- Theatrical release poster
- Directed by: R. Thyagarajan
- Produced by: C. Dhandayuthapani
- Starring: Suman K. R. Vijaya Saritha Vanitha Krishnachandran
- Music by: Shankar–Ganesh
- Production company: Devar Films
- Release date: 26 October 1981;
- Country: India
- Language: Tamil

= Anjatha Nenjangal =

Anjatha Nenjangal is a 1981 Indian Tamil-language film directed by R. Thyagarajan and produced by Devar Films. The film stars Suman, K. R. Vijaya, Saritha and Vanitha Krishnachandran.

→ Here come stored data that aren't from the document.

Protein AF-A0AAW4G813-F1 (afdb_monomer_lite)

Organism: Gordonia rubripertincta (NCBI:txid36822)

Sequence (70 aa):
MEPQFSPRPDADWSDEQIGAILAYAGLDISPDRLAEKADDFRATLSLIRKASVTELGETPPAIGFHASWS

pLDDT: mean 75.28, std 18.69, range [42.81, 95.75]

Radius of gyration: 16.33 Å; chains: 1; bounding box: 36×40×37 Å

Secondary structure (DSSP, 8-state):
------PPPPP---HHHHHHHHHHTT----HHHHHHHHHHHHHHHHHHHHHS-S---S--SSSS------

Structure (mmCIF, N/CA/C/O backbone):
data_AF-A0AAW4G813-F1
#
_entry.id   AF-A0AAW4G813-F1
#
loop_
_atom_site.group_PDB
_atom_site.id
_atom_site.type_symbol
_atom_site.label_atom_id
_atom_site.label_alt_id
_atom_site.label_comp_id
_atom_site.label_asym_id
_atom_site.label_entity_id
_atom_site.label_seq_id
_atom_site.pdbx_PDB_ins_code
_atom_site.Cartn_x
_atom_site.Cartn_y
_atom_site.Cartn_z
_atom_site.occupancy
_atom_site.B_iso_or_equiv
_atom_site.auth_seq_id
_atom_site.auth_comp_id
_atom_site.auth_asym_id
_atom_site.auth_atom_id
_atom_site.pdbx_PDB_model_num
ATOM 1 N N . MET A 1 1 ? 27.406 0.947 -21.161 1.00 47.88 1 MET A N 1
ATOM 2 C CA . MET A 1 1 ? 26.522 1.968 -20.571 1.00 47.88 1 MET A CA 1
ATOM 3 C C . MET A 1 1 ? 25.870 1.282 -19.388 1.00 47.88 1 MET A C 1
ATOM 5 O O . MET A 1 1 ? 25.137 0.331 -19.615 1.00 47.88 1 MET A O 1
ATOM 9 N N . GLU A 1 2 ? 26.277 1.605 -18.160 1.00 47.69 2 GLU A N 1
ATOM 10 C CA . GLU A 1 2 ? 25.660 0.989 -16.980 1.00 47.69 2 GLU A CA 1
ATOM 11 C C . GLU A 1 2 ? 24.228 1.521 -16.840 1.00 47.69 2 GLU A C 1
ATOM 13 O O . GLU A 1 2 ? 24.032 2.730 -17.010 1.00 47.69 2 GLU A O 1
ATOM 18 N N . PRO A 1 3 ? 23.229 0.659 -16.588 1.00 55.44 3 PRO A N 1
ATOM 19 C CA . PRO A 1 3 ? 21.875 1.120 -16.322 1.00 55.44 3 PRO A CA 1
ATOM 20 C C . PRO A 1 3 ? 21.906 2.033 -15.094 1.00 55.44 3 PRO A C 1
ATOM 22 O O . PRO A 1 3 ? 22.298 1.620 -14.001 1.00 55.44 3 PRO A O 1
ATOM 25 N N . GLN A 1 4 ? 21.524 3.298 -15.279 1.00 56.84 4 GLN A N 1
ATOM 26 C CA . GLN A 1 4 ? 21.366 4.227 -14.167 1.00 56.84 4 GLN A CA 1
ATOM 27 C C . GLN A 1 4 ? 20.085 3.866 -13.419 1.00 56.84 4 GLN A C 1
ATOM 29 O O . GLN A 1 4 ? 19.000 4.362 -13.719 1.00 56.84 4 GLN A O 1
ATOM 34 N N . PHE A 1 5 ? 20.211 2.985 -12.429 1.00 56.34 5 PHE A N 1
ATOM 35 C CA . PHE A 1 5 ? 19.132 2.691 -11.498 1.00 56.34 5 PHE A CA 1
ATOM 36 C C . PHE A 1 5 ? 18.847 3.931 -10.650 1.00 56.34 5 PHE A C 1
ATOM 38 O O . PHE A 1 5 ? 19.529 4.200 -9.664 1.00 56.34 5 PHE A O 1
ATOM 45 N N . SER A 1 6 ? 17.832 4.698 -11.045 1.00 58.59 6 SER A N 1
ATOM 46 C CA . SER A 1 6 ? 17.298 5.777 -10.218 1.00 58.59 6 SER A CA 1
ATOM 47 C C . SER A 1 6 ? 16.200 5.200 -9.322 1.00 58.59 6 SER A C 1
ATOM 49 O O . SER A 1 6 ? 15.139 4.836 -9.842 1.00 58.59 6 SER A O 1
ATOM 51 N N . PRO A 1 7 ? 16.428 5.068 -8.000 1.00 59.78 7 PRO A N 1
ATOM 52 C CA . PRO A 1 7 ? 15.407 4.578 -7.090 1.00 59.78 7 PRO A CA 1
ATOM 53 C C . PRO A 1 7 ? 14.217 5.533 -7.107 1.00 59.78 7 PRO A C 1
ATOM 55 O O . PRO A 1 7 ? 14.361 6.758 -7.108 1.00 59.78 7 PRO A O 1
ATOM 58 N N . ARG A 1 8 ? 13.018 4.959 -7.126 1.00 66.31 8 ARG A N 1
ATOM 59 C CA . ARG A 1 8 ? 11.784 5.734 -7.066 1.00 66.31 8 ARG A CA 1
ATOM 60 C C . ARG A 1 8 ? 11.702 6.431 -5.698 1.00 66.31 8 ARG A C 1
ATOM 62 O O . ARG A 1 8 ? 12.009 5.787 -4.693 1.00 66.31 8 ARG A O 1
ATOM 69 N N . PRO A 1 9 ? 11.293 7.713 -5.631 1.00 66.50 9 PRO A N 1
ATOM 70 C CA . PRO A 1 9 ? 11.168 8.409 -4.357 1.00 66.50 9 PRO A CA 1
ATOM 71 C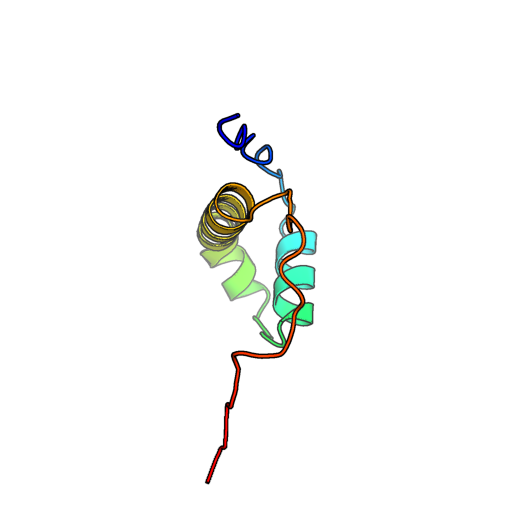 C . PRO A 1 9 ? 10.137 7.717 -3.466 1.00 66.50 9 PRO A C 1
ATOM 73 O O . PRO A 1 9 ? 9.176 7.109 -3.967 1.00 66.50 9 PRO A O 1
ATOM 76 N N . ASP A 1 10 ? 10.345 7.841 -2.155 1.00 70.56 10 ASP A N 1
ATOM 77 C CA . ASP A 1 10 ? 9.378 7.403 -1.153 1.00 70.56 10 ASP A CA 1
ATOM 78 C C . ASP A 1 10 ? 8.015 8.041 -1.428 1.00 70.56 10 ASP A C 1
ATOM 80 O O . ASP A 1 10 ? 7.916 9.191 -1.864 1.00 70.56 10 ASP A O 1
ATOM 84 N N . ALA A 1 11 ? 6.961 7.259 -1.221 1.00 74.25 11 ALA A N 1
ATOM 85 C CA . ALA A 1 11 ? 5.597 7.743 -1.310 1.00 74.25 11 ALA A CA 1
ATOM 86 C C . ALA A 1 11 ? 5.059 7.931 0.107 1.00 74.25 11 ALA A C 1
ATOM 88 O O . ALA A 1 11 ? 5.118 7.013 0.923 1.00 74.25 11 ALA A O 1
ATOM 89 N N . ASP A 1 12 ? 4.535 9.120 0.382 1.00 82.25 12 ASP A N 1
ATOM 90 C CA . ASP A 1 12 ? 3.834 9.405 1.627 1.00 82.25 12 ASP A CA 1
ATOM 91 C C . ASP A 1 12 ? 2.384 8.922 1.496 1.00 82.25 12 ASP A C 1
ATOM 93 O O . ASP A 1 12 ? 1.506 9.659 1.045 1.00 82.25 12 ASP A O 1
ATOM 97 N N . TRP A 1 13 ? 2.160 7.629 1.752 1.00 86.38 13 TRP A N 1
ATOM 98 C CA . TRP A 1 13 ? 0.822 7.049 1.648 1.00 86.38 13 TRP A CA 1
ATOM 99 C C . TRP A 1 13 ? -0.016 7.332 2.886 1.00 86.38 13 TRP A C 1
ATOM 101 O O . TRP A 1 13 ? 0.396 7.029 4.011 1.00 86.38 13 TRP A O 1
ATOM 111 N N . SER A 1 14 ? -1.239 7.810 2.668 1.00 92.69 14 SER A N 1
ATOM 112 C CA . SER A 1 14 ? -2.260 7.854 3.712 1.00 92.69 14 SER A CA 1
ATOM 113 C C . SER A 1 14 ? -2.761 6.449 4.058 1.00 92.69 14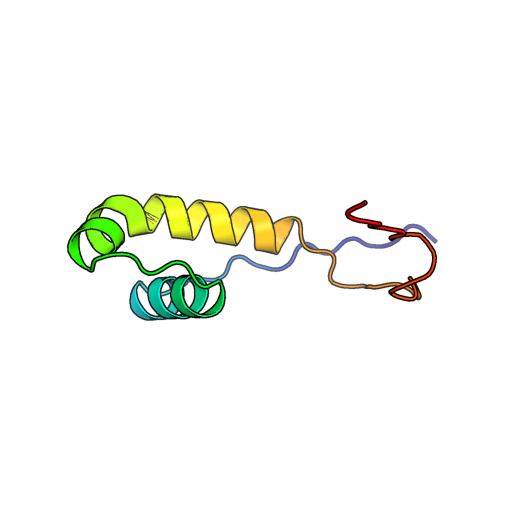 SER A C 1
ATOM 115 O O . SER A 1 14 ? -2.658 5.518 3.256 1.00 92.69 14 SER A O 1
ATOM 117 N N . ASP A 1 15 ? -3.357 6.289 5.237 1.00 91.25 15 ASP A N 1
ATOM 118 C CA . ASP A 1 15 ? -3.933 5.005 5.659 1.00 91.25 15 ASP A CA 1
ATOM 119 C C . ASP A 1 15 ? -5.051 4.543 4.708 1.00 91.25 15 ASP A C 1
ATOM 121 O O . ASP A 1 15 ? -5.165 3.357 4.410 1.00 91.25 15 ASP A O 1
ATOM 125 N N . GLU A 1 16 ? -5.819 5.485 4.147 1.00 92.00 16 GLU A N 1
ATOM 126 C CA . GLU A 1 16 ? -6.823 5.214 3.110 1.00 92.00 16 GLU A CA 1
ATOM 127 C C . GLU A 1 16 ? -6.187 4.614 1.846 1.00 92.00 16 GLU A C 1
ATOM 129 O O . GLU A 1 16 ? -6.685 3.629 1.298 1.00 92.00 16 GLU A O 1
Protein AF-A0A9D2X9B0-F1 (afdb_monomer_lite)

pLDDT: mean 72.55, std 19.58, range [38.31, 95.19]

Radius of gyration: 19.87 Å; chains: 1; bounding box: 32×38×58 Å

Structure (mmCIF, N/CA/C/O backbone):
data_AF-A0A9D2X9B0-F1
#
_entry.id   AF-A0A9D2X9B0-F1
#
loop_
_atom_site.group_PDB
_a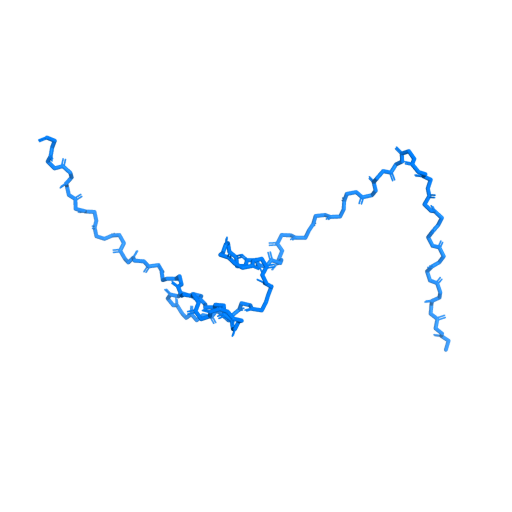tom_site.id
_atom_site.type_symbol
_atom_site.label_atom_id
_atom_site.label_alt_id
_atom_site.label_comp_id
_atom_site.label_asym_id
_atom_site.label_entity_id
_atom_site.label_seq_id
_atom_site.pdbx_PDB_ins_code
_atom_site.Cartn_x
_atom_site.Cartn_y
_atom_site.Cartn_z
_atom_site.occupancy
_atom_site.B_iso_or_equiv
_atom_site.auth_seq_id
_atom_site.auth_comp_id
_atom_site.auth_asym_id
_atom_site.auth_atom_id
_atom_site.pdbx_PDB_model_num
ATOM 1 N N . MET A 1 1 ? 2.178 -11.659 31.754 1.00 38.31 1 MET A N 1
ATOM 2 C CA . MET A 1 1 ? 1.344 -10.541 32.242 1.00 38.31 1 MET A CA 1
ATOM 3 C C . MET A 1 1 ? 0.953 -9.728 31.021 1.00 38.31 1 MET A C 1
ATOM 5 O O . MET A 1 1 ? 1.828 -9.106 30.437 1.00 38.31 1 MET A O 1
ATOM 9 N N . GLY A 1 2 ? -0.287 -9.860 30.548 1.00 46.31 2 GLY A N 1
ATOM 10 C CA . GLY A 1 2 ? -0.797 -9.063 29.427 1.00 46.31 2 GLY A CA 1
ATOM 11 C C . GLY A 1 2 ? -1.359 -7.745 29.952 1.00 46.31 2 GLY A C 1
ATOM 12 O O . GLY A 1 2 ? -1.959 -7.732 31.023 1.00 46.31 2 GLY A O 1
ATOM 13 N N . ILE A 1 3 ? -1.126 -6.646 29.239 1.00 53.50 3 ILE A N 1
ATOM 14 C CA . ILE A 1 3 ? -1.739 -5.353 29.552 1.00 53.50 3 ILE A CA 1
ATOM 15 C C . ILE A 1 3 ? -3.159 -5.387 28.979 1.00 53.50 3 ILE A C 1
ATOM 17 O O . ILE A 1 3 ? -3.326 -5.419 27.762 1.00 53.50 3 ILE A O 1
ATOM 21 N N . GLU A 1 4 ? -4.176 -5.401 29.839 1.00 48.97 4 GLU A N 1
ATOM 22 C CA . GLU A 1 4 ? -5.560 -5.155 29.423 1.00 48.97 4 GLU A CA 1
ATOM 23 C C . GLU A 1 4 ? -5.783 -3.647 29.294 1.00 48.97 4 GLU A C 1
ATOM 25 O O . GLU A 1 4 ? -5.724 -2.905 30.276 1.00 48.97 4 GLU A O 1
ATOM 30 N N . ILE A 1 5 ? -6.049 -3.181 28.073 1.00 56.34 5 ILE A N 1
ATOM 31 C CA . ILE A 1 5 ? -6.495 -1.807 27.834 1.00 56.34 5 ILE A CA 1
ATOM 32 C C . ILE A 1 5 ? -8.022 -1.788 27.968 1.00 56.34 5 ILE A C 1
ATOM 34 O O . ILE A 1 5 ? -8.751 -2.089 27.026 1.00 56.34 5 ILE A O 1
ATOM 38 N N . LEU A 1 6 ? -8.518 -1.438 29.156 1.00 52.56 6 LEU A N 1
ATOM 39 C CA . LEU A 1 6 ? -9.937 -1.162 29.396 1.00 52.56 6 LEU A CA 1
ATOM 40 C C . LEU A 1 6 ? -10.257 0.277 28.971 1.00 52.56 6 LEU A C 1
ATOM 42 O O . LEU A 1 6 ? -10.183 1.207 29.775 1.00 52.56 6 LEU A O 1
ATOM 46 N N . GLN A 1 7 ? -10.613 0.477 27.701 1.00 53.41 7 GLN A N 1
ATOM 47 C CA . GLN A 1 7 ? -11.029 1.790 27.209 1.00 53.41 7 GLN A CA 1
ATOM 48 C C . GLN A 1 7 ? -12.551 1.958 27.361 1.00 53.41 7 GLN A C 1
ATOM 50 O O . GLN A 1 7 ? -13.334 1.403 26.594 1.00 53.41 7 GLN A O 1
ATOM 55 N N . LYS A 1 8 ? -12.988 2.722 28.374 1.00 54.06 8 LYS A N 1
ATOM 56 C CA . LYS A 1 8 ? -14.392 3.152 28.517 1.00 54.06 8 LYS A CA 1
ATOM 57 C C . LYS A 1 8 ? -14.678 4.264 27.509 1.00 54.06 8 LYS A C 1
ATOM 59 O O . LYS A 1 8 ? -14.204 5.382 27.685 1.00 54.06 8 LYS A O 1
ATOM 64 N N . VAL A 1 9 ? -15.449 3.959 26.469 1.00 55.31 9 VAL A N 1
ATOM 65 C CA . VAL A 1 9 ? -15.869 4.941 25.462 1.00 55.31 9 VAL A CA 1
ATOM 66 C C . VAL A 1 9 ? -17.161 5.603 25.939 1.00 55.31 9 VAL A C 1
ATOM 68 O O . VAL A 1 9 ? -18.162 4.927 26.164 1.00 55.31 9 VAL A O 1
ATOM 71 N N . ASN A 1 10 ? -17.132 6.919 26.142 1.00 59.69 10 ASN A N 1
ATOM 72 C CA . ASN A 1 10 ? -18.331 7.718 26.371 1.00 59.69 10 ASN A CA 1
ATOM 73 C C . ASN A 1 10 ? -18.870 8.114 24.988 1.00 59.69 10 ASN A C 1
ATOM 75 O O . ASN A 1 10 ? -18.147 8.738 24.217 1.00 59.69 10 ASN A O 1
ATOM 79 N N . GLU A 1 11 ? -20.106 7.743 24.647 1.00 56.44 11 GLU A N 1
ATOM 80 C CA . GLU A 1 11 ? -20.683 7.859 23.287 1.00 56.44 11 GLU A CA 1
ATOM 81 C C . GLU A 1 11 ? -20.675 9.288 22.700 1.00 56.44 11 GLU A C 1
ATOM 83 O O . GLU A 1 11 ? -20.909 9.475 21.509 1.00 56.44 11 GLU A O 1
ATOM 88 N N . LYS A 1 12 ? -20.400 10.308 23.523 1.00 58.00 12 LYS A N 1
ATOM 89 C CA . LYS A 1 12 ? -20.331 11.724 23.129 1.00 58.00 12 LYS A CA 1
ATOM 90 C C . LYS A 1 12 ? -18.941 12.209 22.710 1.00 58.00 12 LYS A C 1
ATOM 92 O O . LYS A 1 12 ? -18.839 13.300 22.157 1.00 58.00 12 LYS A O 1
ATOM 97 N N . GLU A 1 13 ? -17.891 11.435 22.957 1.00 58.25 13 GLU A N 1
ATOM 98 C CA . GLU A 1 13 ? -16.512 11.805 22.636 1.00 58.25 13 GLU A CA 1
ATOM 99 C C . GLU A 1 13 ? -15.942 10.780 21.658 1.00 58.25 13 GLU A C 1
ATOM 101 O O . GLU A 1 13 ? -15.381 9.753 22.035 1.00 58.25 13 GLU A O 1
ATOM 106 N N . PHE A 1 14 ? -16.119 11.040 20.363 1.00 57.41 14 PHE A N 1
ATOM 107 C CA . PHE A 1 14 ? -15.448 10.263 19.330 1.00 57.41 14 PHE A CA 1
ATOM 108 C C . PHE A 1 14 ? -13.940 10.473 19.478 1.00 57.41 14 PHE A C 1
ATOM 110 O O . PHE A 1 14 ? -13.441 11.587 19.316 1.00 57.41 14 PHE A O 1
ATOM 117 N N . LEU A 1 15 ? -13.199 9.408 19.780 1.00 60.06 15 LEU A N 1
ATOM 118 C CA . LEU A 1 15 ? -11.744 9.460 19.769 1.00 60.06 15 LEU A CA 1
ATOM 119 C C . LEU A 1 15 ? -11.287 9.472 18.302 1.00 60.06 15 LEU A C 1
ATOM 121 O O . LEU A 1 15 ? -11.283 8.437 17.636 1.00 60.06 15 LEU A O 1
ATOM 125 N N . GLN A 1 16 ? -10.947 10.646 17.768 1.00 60.28 16 GLN A N 1
ATOM 126 C CA . GLN A 1 16 ? -10.408 10.757 16.413 1.00 60.28 16 GLN A CA 1
ATOM 127 C C . GLN A 1 16 ? -8.926 10.360 16.423 1.00 60.28 16 GLN A C 1
ATOM 129 O O . GLN A 1 16 ? -8.055 11.165 16.743 1.00 60.28 16 GLN A O 1
ATOM 134 N N . ILE A 1 17 ? -8.634 9.106 16.072 1.00 70.62 17 ILE A N 1
ATOM 135 C CA . ILE A 1 17 ? -7.261 8.634 15.854 1.00 70.62 17 ILE A CA 1
ATOM 136 C C . ILE A 1 17 ? -6.909 8.881 14.387 1.00 70.62 17 ILE A C 1
ATOM 138 O O . ILE A 1 17 ? -7.479 8.254 13.496 1.00 70.62 17 ILE A O 1
ATOM 142 N N . VAL A 1 18 ? -5.974 9.797 14.128 1.00 73.44 18 VAL A N 1
ATOM 143 C CA . VAL A 1 18 ? -5.434 10.043 12.783 1.00 73.44 18 VAL A CA 1
ATOM 144 C C . VAL A 1 18 ? -4.052 9.410 12.691 1.00 73.44 18 VAL A C 1
ATOM 146 O O . VAL A 1 18 ? -3.154 9.777 13.445 1.00 73.44 18 VAL A O 1
ATOM 149 N N . ASN A 1 19 ? -3.872 8.473 11.759 1.00 78.25 19 ASN A N 1
ATOM 150 C CA . ASN A 1 19 ? -2.568 7.902 11.437 1.00 78.25 19 ASN A CA 1
ATOM 151 C C . ASN A 1 19 ? -2.174 8.291 10.005 1.00 78.25 19 ASN A C 1
ATOM 153 O O . ASN A 1 19 ? -2.710 7.755 9.037 1.00 78.25 19 ASN A O 1
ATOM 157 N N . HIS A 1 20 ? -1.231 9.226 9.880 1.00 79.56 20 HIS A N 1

It was released on 26 October 1981, during Diwali.

== Cast ==
- Suman as Ravi
- K. R. Vijaya
- Jaishankar as Chinnadurai
- Saritha as Meena
- Raveendran as Ranga
- Tiger Prabhakar
- Vanitha Krishnachandran as Valli
- Rajeev
- Karate Mani

== Soundtrack ==
The music was composed by Shankar–Ganesh.

Track listing
| No. | Title | Lyrics | Singer(s) | Length |
|---|---|---|---|---|
| 1. | "En Kaathal Odangal Karai Serum Nerangal" | Vairamuthu | S. Janaki, Surender |  |
| 2. | "Maappillaikku Oru Machcham Irukku" | Vaali | S. P. Balasubrahmanyam, Malaysia Vasudevan |  |
| 3. | "Saappida Vaanga Ada Ungalathaanga" | Vaali | S. Jankaki |  |
| 4. | "Thanna Thaanaa Thaalam Thaana" | Vaali | P. Susheela |  |

== Release and reception ==
Anjatha Nenjangal was released on 26 October 1981, during Diwali. Despite facing competition from other Diwali releases including Thanneer Thanneer, Keezh Vaanam Sivakkum, Ranuva Veeran, Tik Tik Tik, Rajangam and Andha 7 Naatkal, the film became a commercial success.